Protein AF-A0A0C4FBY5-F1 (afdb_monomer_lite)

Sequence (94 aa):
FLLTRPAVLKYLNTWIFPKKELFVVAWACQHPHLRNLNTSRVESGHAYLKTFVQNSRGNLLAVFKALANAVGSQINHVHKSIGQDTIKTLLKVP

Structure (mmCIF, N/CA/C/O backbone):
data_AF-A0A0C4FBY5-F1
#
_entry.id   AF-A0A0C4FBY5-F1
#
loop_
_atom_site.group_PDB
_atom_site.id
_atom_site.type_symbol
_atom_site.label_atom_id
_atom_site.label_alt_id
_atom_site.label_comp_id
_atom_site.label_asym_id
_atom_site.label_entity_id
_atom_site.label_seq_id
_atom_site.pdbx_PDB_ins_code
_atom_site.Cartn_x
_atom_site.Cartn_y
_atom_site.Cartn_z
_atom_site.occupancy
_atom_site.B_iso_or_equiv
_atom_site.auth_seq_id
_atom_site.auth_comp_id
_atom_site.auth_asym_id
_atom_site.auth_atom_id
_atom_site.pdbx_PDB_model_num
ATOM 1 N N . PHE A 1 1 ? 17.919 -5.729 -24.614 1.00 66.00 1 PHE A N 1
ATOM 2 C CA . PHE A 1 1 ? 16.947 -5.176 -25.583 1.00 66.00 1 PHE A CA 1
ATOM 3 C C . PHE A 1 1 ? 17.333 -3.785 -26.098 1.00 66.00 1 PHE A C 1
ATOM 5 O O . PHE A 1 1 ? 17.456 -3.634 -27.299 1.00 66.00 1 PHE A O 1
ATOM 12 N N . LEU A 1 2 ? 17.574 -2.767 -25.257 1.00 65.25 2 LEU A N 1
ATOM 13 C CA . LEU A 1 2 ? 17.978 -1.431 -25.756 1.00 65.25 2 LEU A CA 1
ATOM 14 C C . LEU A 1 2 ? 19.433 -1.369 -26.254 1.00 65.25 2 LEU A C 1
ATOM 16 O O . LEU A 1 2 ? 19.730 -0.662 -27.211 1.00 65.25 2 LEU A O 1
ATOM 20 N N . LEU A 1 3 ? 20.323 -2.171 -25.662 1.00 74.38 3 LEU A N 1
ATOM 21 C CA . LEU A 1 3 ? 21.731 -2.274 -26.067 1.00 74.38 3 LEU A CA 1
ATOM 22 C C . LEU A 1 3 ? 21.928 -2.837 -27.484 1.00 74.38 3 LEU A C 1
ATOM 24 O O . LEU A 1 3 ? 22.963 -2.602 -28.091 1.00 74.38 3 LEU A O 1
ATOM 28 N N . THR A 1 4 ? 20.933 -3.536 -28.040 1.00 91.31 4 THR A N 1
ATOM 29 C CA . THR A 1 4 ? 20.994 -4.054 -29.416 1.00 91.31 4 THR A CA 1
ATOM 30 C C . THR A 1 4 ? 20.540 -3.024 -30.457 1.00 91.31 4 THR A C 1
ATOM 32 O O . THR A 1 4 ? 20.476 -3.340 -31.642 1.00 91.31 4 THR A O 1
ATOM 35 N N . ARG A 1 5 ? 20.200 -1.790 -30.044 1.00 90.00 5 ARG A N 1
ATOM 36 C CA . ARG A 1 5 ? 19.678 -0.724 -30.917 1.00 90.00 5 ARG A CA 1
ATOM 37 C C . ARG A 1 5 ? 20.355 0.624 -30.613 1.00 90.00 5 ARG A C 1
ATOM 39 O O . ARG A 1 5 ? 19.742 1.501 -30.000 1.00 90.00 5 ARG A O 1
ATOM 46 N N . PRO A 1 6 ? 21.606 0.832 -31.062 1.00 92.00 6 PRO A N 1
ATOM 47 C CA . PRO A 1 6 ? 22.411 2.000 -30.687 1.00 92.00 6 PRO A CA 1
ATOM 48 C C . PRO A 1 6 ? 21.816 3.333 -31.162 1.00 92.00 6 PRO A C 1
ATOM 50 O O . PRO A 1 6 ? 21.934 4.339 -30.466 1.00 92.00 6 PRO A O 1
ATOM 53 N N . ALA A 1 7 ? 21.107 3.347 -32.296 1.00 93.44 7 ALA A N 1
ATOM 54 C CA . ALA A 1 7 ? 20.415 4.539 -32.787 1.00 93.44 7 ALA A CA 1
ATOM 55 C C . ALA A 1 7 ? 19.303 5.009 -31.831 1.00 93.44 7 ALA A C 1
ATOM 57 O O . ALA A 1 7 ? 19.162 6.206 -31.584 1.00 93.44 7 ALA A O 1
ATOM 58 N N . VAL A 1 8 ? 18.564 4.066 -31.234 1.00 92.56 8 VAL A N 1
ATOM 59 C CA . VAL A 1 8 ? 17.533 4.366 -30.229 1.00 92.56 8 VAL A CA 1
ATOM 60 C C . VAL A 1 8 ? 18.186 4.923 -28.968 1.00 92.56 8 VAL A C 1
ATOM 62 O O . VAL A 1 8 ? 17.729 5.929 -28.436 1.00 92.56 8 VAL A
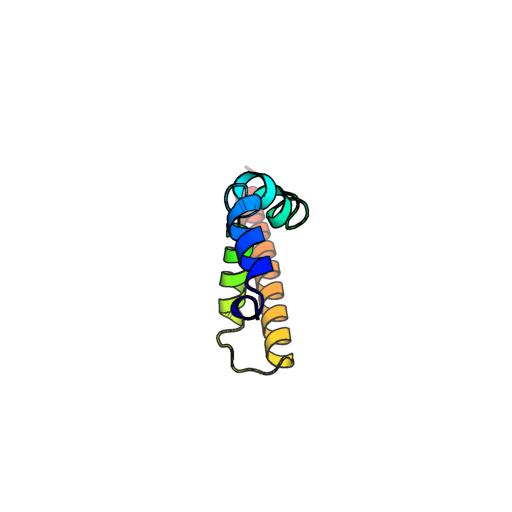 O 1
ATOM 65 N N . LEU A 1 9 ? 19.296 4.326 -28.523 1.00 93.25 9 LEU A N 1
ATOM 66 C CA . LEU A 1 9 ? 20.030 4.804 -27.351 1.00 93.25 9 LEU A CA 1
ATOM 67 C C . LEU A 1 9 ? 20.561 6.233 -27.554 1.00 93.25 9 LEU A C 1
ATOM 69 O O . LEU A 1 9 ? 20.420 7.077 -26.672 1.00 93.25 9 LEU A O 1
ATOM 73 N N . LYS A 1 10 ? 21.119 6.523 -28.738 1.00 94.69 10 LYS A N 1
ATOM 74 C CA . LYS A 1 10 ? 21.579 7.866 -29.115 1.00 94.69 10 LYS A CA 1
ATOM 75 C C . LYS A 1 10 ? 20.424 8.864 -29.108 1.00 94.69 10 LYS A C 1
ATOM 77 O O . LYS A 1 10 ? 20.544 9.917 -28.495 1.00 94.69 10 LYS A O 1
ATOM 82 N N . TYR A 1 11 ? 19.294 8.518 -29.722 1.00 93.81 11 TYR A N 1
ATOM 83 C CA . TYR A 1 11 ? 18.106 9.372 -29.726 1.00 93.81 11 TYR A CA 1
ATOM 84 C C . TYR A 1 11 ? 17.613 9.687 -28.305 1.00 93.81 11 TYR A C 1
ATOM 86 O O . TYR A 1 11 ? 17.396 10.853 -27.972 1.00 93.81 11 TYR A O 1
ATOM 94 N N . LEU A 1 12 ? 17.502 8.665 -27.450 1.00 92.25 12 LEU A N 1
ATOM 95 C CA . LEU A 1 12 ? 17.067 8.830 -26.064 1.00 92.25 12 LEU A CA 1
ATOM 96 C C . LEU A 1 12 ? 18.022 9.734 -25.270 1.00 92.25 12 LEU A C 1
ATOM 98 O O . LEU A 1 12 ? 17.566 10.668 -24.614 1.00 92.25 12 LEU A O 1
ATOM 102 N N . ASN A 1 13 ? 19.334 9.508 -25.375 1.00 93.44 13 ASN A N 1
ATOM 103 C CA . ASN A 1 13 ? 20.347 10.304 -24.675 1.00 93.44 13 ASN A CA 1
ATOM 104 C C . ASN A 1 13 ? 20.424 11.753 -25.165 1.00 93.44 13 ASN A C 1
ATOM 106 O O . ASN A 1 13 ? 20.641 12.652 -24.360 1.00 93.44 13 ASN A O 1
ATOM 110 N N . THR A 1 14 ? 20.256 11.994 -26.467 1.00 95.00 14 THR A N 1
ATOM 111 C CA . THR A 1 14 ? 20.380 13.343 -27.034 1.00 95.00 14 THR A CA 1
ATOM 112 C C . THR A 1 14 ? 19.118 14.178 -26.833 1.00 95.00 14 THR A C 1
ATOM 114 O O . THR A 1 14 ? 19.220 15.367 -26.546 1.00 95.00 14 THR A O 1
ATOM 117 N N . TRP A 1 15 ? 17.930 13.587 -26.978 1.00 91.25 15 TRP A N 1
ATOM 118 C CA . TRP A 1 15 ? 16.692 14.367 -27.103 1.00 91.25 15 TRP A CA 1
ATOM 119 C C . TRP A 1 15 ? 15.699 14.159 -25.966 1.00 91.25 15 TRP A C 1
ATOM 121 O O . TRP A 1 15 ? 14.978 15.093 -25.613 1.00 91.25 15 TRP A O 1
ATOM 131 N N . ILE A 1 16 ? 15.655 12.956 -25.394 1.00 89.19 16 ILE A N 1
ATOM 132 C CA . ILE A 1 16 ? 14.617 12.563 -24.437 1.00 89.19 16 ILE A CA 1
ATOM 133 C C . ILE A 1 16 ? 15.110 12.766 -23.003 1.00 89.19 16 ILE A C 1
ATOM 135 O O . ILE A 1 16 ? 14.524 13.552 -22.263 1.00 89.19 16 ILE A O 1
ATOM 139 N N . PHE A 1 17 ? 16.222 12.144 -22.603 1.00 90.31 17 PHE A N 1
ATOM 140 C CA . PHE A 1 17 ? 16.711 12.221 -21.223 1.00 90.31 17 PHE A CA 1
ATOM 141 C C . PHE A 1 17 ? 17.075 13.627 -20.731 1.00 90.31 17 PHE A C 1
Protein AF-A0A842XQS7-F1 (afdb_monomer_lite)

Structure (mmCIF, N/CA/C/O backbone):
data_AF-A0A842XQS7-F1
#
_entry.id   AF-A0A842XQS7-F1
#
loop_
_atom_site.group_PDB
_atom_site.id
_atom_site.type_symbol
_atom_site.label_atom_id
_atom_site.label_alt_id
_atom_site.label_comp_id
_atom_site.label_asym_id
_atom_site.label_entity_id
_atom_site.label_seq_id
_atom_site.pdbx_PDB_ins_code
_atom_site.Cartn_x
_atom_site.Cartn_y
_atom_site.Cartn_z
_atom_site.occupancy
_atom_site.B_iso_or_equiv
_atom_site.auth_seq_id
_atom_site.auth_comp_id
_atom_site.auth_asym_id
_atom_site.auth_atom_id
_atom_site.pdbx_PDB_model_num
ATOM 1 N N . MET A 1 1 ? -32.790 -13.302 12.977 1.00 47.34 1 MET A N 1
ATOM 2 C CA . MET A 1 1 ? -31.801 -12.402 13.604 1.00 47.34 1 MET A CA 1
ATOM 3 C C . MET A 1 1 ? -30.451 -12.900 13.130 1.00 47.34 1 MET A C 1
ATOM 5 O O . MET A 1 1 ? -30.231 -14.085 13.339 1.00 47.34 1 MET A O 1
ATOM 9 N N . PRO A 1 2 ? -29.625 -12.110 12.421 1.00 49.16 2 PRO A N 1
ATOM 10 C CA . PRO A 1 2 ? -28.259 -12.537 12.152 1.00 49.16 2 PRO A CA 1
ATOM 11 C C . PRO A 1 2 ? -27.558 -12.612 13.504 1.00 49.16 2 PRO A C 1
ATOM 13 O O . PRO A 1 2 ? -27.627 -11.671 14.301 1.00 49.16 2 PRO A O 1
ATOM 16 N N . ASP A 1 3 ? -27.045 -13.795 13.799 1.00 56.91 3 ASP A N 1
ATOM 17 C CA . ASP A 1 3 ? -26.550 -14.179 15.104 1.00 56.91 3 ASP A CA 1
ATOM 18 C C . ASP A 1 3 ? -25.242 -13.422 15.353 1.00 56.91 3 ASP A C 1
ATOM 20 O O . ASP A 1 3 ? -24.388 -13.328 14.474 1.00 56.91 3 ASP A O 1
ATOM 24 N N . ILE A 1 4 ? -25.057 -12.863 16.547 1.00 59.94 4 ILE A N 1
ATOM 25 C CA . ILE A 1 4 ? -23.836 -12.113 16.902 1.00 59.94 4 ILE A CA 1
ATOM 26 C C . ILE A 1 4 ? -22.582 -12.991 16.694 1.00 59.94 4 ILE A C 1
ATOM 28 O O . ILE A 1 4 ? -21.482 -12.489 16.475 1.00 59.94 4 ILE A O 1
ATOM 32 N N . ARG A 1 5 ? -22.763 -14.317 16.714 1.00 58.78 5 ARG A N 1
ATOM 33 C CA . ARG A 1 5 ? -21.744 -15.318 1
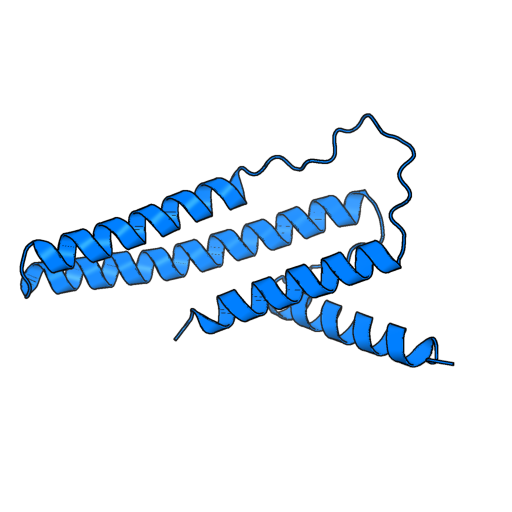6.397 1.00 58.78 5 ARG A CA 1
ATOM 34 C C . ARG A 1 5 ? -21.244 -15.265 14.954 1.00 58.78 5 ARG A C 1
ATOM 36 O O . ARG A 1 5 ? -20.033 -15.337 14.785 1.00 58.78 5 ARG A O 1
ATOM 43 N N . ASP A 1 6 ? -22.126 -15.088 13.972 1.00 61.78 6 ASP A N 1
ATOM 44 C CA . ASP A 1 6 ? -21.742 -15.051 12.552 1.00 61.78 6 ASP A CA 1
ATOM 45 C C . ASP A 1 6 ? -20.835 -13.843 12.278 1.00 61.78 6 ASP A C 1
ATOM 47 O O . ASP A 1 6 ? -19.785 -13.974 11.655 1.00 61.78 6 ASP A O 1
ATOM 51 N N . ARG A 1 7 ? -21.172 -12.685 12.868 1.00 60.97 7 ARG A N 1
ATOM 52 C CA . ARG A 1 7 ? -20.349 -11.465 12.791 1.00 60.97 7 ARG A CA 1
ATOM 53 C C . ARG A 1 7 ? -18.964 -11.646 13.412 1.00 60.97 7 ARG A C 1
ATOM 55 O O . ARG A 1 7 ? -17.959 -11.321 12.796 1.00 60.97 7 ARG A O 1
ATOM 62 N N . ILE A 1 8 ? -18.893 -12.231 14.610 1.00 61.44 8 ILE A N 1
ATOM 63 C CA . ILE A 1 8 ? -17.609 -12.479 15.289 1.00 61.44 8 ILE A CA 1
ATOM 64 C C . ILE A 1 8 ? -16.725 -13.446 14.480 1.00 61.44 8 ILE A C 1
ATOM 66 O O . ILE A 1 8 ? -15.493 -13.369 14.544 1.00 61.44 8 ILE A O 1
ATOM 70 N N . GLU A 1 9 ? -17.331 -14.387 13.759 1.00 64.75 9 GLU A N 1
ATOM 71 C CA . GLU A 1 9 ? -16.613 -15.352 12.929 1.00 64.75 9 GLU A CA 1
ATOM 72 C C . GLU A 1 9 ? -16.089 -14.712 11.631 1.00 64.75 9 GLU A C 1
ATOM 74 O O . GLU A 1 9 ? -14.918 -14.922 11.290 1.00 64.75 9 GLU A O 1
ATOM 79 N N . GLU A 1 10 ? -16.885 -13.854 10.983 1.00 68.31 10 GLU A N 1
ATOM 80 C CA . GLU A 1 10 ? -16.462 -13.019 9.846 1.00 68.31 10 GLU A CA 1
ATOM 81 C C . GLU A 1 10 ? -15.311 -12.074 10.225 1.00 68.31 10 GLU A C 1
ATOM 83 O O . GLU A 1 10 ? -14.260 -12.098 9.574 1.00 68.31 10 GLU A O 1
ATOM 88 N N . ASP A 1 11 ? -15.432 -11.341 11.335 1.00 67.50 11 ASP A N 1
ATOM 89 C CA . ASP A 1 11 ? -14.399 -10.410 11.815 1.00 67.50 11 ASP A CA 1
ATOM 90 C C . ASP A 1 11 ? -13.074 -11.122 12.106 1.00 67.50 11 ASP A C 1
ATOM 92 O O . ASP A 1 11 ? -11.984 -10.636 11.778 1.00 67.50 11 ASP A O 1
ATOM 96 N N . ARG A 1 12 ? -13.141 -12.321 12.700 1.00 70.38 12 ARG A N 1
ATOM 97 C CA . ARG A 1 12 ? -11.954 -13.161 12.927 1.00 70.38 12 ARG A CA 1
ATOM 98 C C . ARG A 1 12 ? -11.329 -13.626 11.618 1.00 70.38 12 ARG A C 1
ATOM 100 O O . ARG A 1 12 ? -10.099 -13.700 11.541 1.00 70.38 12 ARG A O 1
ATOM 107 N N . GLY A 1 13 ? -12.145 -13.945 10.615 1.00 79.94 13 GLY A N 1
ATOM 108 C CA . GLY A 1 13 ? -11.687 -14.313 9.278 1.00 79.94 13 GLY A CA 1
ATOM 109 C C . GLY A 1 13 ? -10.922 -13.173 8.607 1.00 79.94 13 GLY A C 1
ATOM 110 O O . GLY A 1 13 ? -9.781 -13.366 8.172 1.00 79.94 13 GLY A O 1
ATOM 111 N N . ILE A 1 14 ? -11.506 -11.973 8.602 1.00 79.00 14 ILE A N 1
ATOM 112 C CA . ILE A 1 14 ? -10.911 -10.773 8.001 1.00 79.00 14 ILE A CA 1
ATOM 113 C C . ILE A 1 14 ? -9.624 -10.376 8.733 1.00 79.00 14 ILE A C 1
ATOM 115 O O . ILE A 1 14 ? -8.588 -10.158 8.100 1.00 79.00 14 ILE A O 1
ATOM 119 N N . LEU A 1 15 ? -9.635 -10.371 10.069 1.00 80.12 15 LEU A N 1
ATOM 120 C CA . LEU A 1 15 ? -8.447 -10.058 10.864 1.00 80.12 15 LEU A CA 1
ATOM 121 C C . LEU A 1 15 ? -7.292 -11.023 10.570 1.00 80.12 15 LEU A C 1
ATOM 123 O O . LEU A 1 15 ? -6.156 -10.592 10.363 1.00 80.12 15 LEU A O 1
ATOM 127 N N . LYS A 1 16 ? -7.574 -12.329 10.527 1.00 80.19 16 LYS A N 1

━━━━━━━━

## PROBLEM STATEMENT
Within the listing above, give again exactly every line from the line with "ATOM 75 C C" through the line with "ATOM 83 C CA", both included, and no other line.

## ANSWER SPACE
ATOM 75 C C . LYS A 1 10 ? 20.424 8.864 -29.108 1.00 94.69 10 LYS A C 1
ATOM 77 O O . LYS A 1 10 ? 20.544 9.917 -28.495 1.00 94.69 10 LYS A O 1
ATOM 82 N N . TYR A 1 11 ? 19.294 8.518 -29.722 1.00 93.81 11 TYR A N 1
ATOM 83 C CA . TYR A 1 11 ? 18.106 9.372 -29.726 1.00 93.81 11 TYR A CA 1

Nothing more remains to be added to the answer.